Now, I registered Boone’s loss like I’d just lost a limb. I wanted him in here, holding me. Talking through what happened. Reassuring me that everything was going to be okay.
Instead, he’d left. Literally ran out.
And before he’d gone, he’d made it sound final.
I’ll stay out of your life.
My entire body shook, and tears flooded down my cheeks. How could he say that?
Except I knew what he was thinking. Boone had a deep belief that he was a danger to the people he loved. He’d fought with and badly hurt his father when he was just sixteen. Teens were dramatic as fuck anyway, so traumas that happened during those years shape beliefs about everything. Left scars that didn’t heal.
Boone’s definitely hadn’t healed. Then he’d said he’d hurt that stalker in New York years later. That was why he’d put himself into self-imposed isolation up on the mountain.
We’d talked about it. I thought he’d been able to move past it, but I guessed I was wrong.
Damn him! How dare he walk out on me, especially at a time like this?
The tears that hadn’t come during the entire ordeal suddenly came on like a flood. My face crumpled. A sob surged up.
“He left. He fucking left.”
The sheriff looked over from where they stood over Marty. I hadn’t met either of them before, but I presumed he was one of the wolves since he’d commanded Boone to shift. Maybe the other guy, too, since he’d said it in his presence.
“I’m sorry. Summer?” He stepped over Marty’s body and held out his hand. “I’m Levi. I’m Boone’s pack brother. This is Kyle–he’s Cody’s father-in-law.”
That meant… Riley’s dad. Surely he knew about shifters then.
“Looks like he hit you good,” he said. “You need me to call an ambulance or want us to take you to the hospital?”
I reached up, winced when I touched my cheek, then kept right on crying. “It hurts, but nothing’s broken,” I got out between sniffs.
“I can call Audrey to meet us when we get back to town. You met the doc already?”
I nodded, making my head throb.
Knowing they were on my side helped. I definitely had PTSD from Marty and his cop friends who I knew wouldn’t have helped me if I ever called 9-1-1 when he got violent.
“Boone shouldn’t have run off,” Levi said, rubbing the back of his neck. “He, uh, has issues from when he was young.”
That just made me cry harder. I was crying for Boone. Crying for the loss of Boone.
“I know,” I sniffed. “His dad. That’s no excuse to walk out on me when I need him most.”
Both Levi and Kyle winced. “Yeah, that was bad. But he’ll be back once he has his head on straight. If not, I’ll kick some sense into him.”

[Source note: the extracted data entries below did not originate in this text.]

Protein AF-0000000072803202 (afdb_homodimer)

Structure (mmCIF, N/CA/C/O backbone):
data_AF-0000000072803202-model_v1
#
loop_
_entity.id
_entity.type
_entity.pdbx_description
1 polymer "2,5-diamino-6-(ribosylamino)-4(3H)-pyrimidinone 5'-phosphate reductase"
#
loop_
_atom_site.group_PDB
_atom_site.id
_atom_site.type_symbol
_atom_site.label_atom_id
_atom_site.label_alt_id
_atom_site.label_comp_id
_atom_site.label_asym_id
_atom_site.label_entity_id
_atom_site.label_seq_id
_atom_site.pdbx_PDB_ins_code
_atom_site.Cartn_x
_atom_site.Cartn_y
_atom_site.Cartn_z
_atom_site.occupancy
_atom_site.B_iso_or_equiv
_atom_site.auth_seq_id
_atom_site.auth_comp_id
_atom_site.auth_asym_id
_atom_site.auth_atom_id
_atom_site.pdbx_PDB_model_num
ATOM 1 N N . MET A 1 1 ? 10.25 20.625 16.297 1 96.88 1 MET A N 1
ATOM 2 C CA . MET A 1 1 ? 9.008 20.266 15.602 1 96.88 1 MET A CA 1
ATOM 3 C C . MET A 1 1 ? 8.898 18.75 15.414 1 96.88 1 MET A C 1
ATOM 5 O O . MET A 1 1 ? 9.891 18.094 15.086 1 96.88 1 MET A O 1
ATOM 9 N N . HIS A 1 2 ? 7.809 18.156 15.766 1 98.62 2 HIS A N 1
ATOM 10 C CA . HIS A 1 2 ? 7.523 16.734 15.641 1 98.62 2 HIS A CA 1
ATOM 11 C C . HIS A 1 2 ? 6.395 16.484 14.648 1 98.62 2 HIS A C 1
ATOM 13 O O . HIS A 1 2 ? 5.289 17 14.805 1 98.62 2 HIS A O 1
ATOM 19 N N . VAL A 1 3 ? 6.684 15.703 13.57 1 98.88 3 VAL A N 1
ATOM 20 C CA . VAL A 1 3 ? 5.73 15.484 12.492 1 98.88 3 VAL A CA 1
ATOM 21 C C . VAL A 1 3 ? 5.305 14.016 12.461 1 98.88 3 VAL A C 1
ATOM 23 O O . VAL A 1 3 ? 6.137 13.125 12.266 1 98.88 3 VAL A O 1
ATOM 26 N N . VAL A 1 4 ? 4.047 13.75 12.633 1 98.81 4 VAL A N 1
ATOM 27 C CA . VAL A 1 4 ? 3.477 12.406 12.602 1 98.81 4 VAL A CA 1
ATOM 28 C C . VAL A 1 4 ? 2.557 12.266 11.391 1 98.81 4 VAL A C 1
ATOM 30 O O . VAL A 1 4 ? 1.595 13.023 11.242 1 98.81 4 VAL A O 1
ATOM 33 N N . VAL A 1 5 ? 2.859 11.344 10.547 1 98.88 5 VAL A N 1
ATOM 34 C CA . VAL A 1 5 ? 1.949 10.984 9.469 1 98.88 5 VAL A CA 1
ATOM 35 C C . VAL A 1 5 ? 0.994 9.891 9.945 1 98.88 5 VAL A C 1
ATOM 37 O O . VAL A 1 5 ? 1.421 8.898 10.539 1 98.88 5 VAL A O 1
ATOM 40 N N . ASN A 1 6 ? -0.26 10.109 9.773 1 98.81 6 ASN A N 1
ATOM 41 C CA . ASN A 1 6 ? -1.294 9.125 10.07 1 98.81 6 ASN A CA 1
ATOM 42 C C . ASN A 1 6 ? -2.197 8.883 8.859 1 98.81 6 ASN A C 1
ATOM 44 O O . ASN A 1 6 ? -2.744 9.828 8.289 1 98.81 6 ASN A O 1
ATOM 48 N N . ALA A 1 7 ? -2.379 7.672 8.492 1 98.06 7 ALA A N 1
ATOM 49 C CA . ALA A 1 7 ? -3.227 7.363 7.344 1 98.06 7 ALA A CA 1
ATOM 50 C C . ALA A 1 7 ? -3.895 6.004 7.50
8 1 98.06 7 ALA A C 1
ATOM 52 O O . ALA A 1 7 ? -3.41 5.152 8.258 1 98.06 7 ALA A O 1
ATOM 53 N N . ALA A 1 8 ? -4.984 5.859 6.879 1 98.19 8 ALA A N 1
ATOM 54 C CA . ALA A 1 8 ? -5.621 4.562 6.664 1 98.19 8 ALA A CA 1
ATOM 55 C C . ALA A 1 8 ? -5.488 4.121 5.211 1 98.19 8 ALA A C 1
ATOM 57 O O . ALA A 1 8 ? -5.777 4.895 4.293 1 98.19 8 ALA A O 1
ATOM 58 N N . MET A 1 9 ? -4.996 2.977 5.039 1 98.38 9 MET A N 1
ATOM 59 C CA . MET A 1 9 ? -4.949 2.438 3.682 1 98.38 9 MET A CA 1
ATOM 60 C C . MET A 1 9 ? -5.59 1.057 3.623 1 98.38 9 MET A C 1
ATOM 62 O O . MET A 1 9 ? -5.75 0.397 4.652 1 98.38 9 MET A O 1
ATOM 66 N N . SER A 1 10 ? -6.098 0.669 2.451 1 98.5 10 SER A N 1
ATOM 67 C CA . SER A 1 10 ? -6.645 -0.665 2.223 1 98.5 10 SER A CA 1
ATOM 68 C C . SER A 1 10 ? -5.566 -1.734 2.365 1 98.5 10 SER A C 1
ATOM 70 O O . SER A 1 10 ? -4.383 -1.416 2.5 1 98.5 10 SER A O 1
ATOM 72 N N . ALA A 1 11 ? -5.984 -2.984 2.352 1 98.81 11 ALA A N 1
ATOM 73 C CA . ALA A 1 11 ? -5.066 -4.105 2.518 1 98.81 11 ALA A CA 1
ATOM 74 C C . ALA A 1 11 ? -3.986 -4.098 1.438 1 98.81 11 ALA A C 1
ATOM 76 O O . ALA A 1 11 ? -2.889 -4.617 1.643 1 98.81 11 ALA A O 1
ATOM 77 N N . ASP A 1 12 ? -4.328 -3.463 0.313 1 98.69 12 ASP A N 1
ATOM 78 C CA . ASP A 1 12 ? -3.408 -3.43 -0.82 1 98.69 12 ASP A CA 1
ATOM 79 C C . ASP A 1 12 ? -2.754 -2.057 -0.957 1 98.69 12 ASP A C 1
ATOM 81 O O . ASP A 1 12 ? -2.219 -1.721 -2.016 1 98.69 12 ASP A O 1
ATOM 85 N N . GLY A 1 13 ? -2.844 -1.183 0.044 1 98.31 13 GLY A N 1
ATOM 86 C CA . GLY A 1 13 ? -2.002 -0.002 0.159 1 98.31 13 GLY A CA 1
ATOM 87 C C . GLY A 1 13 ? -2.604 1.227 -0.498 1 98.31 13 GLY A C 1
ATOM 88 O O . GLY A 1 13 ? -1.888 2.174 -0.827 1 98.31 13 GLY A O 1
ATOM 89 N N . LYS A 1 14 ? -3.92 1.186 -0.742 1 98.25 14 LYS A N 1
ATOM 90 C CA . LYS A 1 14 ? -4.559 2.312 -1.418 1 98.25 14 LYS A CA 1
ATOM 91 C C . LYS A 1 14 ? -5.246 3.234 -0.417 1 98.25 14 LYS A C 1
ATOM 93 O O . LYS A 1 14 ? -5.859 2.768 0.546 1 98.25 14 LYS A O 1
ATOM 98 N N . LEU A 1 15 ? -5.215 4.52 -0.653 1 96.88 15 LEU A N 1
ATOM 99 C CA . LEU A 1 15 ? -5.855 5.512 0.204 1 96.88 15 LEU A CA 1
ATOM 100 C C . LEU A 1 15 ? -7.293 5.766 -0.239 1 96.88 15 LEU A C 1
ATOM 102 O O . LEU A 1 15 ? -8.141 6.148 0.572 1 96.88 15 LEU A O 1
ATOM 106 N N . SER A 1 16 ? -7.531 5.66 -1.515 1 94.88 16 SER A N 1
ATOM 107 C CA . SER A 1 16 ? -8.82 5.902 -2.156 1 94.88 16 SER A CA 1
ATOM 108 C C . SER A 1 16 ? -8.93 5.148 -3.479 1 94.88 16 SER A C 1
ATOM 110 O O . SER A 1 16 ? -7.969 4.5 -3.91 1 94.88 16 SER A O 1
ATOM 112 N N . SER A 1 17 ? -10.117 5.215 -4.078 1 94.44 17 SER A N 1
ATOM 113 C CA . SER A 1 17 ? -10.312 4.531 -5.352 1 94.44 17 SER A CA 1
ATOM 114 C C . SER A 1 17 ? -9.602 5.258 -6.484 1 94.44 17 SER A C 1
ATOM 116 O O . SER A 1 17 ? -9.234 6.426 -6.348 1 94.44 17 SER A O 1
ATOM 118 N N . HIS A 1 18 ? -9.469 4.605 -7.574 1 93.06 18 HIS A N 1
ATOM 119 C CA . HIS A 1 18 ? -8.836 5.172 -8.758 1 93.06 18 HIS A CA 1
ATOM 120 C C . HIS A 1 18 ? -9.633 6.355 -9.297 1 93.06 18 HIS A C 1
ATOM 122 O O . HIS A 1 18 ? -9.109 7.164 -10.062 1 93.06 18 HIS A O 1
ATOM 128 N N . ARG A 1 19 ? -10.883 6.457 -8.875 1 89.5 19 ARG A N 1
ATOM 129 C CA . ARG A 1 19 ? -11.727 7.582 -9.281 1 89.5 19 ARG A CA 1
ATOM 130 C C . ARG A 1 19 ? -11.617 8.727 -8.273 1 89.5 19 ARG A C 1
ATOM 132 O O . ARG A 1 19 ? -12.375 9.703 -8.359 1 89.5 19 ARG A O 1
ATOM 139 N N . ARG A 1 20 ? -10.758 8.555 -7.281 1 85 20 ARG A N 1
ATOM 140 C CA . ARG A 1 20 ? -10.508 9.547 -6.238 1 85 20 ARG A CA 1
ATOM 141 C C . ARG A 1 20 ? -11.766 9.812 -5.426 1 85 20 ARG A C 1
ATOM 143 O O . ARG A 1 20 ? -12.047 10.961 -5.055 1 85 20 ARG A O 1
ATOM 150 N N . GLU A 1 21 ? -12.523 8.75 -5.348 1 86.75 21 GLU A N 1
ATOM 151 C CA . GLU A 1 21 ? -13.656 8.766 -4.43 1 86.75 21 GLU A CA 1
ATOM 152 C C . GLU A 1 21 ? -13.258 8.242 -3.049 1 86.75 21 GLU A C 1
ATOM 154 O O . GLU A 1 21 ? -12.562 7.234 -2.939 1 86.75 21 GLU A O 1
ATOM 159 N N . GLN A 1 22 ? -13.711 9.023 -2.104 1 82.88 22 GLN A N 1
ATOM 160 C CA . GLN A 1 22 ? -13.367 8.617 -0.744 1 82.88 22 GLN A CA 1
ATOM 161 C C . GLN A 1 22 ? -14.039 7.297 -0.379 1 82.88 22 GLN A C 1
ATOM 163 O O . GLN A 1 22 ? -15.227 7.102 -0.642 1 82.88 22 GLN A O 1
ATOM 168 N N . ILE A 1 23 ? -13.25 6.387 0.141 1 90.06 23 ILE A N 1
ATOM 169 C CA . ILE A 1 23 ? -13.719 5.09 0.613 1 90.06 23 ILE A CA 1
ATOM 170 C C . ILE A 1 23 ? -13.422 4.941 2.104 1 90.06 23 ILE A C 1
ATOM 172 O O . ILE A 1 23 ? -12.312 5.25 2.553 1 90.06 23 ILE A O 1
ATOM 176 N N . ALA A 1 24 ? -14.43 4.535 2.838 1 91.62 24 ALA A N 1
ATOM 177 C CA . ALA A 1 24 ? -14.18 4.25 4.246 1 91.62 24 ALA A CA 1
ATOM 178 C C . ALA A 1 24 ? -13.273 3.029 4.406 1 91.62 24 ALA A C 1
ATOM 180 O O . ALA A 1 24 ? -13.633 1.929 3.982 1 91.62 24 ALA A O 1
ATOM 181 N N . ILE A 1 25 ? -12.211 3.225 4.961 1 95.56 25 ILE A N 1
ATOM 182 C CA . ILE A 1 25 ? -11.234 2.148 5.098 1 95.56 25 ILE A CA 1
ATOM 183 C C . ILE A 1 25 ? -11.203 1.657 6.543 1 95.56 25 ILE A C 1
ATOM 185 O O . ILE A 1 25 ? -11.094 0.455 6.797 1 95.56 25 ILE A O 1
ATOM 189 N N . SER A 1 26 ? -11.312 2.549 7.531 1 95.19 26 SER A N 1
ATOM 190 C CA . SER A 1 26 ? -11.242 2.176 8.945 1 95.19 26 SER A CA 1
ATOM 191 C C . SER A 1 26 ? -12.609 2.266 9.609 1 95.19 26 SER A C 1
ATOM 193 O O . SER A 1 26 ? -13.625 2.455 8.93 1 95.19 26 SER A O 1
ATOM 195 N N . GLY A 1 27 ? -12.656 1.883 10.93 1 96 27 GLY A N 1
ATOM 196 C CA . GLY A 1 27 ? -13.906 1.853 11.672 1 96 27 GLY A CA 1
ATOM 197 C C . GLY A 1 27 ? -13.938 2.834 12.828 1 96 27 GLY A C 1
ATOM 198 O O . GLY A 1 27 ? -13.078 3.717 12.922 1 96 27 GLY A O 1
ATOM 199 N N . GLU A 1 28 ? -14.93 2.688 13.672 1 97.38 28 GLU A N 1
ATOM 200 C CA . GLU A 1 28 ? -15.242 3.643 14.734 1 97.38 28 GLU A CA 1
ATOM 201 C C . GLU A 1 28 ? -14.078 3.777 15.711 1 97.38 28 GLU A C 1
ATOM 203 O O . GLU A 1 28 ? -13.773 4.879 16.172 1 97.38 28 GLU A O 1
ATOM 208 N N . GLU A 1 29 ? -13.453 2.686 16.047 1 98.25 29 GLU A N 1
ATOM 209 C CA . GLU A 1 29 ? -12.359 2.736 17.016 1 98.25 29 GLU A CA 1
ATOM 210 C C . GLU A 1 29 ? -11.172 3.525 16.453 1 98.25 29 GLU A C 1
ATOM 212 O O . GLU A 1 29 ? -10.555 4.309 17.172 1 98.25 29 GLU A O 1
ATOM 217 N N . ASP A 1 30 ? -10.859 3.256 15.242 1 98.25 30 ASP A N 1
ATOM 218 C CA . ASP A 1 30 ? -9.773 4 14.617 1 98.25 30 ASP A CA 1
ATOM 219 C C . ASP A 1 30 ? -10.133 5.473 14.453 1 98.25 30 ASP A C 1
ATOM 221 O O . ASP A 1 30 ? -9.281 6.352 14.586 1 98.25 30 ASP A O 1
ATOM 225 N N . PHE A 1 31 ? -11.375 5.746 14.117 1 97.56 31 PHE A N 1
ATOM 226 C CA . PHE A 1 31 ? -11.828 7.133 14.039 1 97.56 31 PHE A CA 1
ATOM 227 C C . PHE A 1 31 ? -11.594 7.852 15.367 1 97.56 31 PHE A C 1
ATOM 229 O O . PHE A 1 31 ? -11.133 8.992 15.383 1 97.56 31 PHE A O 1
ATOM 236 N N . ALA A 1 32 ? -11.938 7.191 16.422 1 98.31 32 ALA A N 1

The tears kept streaming down my face. I was sure it was part release from getting kidnapped and beaten, but all of my focus went into grief over Boone.
He left me.
Left me.
How could he? After all those times he said mine?
I shivered from the cold pouring in through the broken window and the grotesque scene on the floor.
“Shit. Glad you called, Levi. Also got a call from Cody. How’d you find them?”
All three of us turned at the voice.